Mathematics

Question

In the figure CD is the perpendicular bisector of AB . If the length of AC is 2x and the length of BC is 3x - 5 . The value of x is ? ( see diagram ) please help and explain if possible :)
In the figure CD is the perpendicular bisector of AB . If the length of AC is 2x and the length of BC is 3x - 5 . The value of x is ? ( see diagram ) please hel

2 Answer

  • Answer

    Find out the value of x .

    To proof

    SAS congurence property

    In this property two sides and one angle of the two triangles are equal.

    in the Δ ADC and ΔBDC

    (1) CD = CD (common side of both the triangle)

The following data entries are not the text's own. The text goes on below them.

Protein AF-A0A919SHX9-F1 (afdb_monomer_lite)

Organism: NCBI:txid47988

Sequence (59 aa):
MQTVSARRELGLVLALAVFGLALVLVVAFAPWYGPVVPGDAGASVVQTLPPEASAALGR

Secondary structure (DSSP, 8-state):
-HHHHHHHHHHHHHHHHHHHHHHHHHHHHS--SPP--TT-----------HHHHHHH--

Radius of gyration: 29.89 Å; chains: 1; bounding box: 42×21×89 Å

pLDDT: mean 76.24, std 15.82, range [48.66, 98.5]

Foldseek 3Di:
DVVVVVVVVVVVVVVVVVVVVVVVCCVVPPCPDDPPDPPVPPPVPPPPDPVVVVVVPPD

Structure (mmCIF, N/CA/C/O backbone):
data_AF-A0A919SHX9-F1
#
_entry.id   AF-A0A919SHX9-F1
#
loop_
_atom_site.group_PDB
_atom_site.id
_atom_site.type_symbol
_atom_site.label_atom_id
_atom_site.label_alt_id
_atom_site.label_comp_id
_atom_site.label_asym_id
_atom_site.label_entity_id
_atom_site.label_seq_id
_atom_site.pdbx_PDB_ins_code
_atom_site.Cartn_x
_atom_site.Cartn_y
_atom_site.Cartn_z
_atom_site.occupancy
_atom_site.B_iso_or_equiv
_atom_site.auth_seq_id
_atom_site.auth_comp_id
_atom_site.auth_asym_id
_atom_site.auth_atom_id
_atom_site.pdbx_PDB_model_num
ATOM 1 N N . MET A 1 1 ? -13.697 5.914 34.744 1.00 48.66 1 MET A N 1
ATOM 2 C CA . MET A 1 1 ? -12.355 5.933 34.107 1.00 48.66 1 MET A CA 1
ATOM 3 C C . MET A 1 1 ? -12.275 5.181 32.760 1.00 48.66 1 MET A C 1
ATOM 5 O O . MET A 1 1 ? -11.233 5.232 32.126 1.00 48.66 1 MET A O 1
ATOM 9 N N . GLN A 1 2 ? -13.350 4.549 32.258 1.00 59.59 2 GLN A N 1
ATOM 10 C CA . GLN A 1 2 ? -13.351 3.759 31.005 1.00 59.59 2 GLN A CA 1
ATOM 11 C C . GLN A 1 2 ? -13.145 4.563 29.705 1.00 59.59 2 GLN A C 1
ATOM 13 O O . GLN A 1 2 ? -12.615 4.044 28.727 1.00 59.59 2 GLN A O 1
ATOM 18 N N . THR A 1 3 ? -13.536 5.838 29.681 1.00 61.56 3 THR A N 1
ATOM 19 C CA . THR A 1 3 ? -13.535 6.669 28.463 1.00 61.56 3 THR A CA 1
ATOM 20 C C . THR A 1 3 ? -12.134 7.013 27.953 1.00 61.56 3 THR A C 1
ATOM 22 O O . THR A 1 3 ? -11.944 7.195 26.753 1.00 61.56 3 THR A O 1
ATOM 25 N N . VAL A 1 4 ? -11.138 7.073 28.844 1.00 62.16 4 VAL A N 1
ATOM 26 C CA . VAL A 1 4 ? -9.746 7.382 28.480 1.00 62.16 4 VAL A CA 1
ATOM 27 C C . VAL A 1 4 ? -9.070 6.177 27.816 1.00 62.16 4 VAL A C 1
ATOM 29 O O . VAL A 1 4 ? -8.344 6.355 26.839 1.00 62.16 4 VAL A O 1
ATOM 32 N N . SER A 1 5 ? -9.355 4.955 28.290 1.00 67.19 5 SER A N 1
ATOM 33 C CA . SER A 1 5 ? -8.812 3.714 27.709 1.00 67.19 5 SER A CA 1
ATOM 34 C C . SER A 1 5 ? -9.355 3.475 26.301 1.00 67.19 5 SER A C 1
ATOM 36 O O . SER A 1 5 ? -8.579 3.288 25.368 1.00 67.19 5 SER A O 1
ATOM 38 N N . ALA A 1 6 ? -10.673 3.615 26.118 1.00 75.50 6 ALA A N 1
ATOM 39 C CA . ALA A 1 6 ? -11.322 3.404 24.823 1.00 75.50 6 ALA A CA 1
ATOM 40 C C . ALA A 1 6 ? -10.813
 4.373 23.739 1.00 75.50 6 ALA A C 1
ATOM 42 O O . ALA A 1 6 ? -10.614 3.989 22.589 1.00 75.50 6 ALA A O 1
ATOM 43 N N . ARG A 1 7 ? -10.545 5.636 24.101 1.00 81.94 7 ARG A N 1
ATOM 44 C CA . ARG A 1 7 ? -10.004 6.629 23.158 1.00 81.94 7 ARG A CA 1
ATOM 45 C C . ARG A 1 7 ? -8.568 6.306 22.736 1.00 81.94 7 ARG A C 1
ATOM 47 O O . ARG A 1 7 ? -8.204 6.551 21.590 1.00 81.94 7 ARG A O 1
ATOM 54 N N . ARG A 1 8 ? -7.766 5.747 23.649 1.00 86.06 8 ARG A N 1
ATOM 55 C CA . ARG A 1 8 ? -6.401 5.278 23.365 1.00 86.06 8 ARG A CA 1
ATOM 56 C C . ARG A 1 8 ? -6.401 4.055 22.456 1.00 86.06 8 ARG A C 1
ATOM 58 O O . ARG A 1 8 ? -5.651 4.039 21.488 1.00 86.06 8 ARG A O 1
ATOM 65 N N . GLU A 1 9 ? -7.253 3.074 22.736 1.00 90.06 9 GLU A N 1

    (2) ∠CDA = ∠ CDB = 90 °

    ( ∠CDA +∠ CDB = 180 ° (Linear pair)

    as given in the diagram

    ∠CDA  = 90°

    ∠ CDB = 180 ° - 90°

    ∠ CDB = 90°)

    (3) AD = DB (as shown in the diagram)

    Δ ADC ≅ ΔBDC

    by using the SAS congurence property .

    AC = BC

    (Corresponding sides of the congurent triangle)

    As given

    the length of AC is 2x and the length of BC is 3x - 5 .

    2x = 3x - 5

    3x -2x =5

    x = 5

    The value of x is 5 .

    Hence proved


  • Answer with Step-by-step explanation:

    We will prove the SAS congruence property

    (In this property two sides and one angle of the two triangles are equal the, the two triangles are similar)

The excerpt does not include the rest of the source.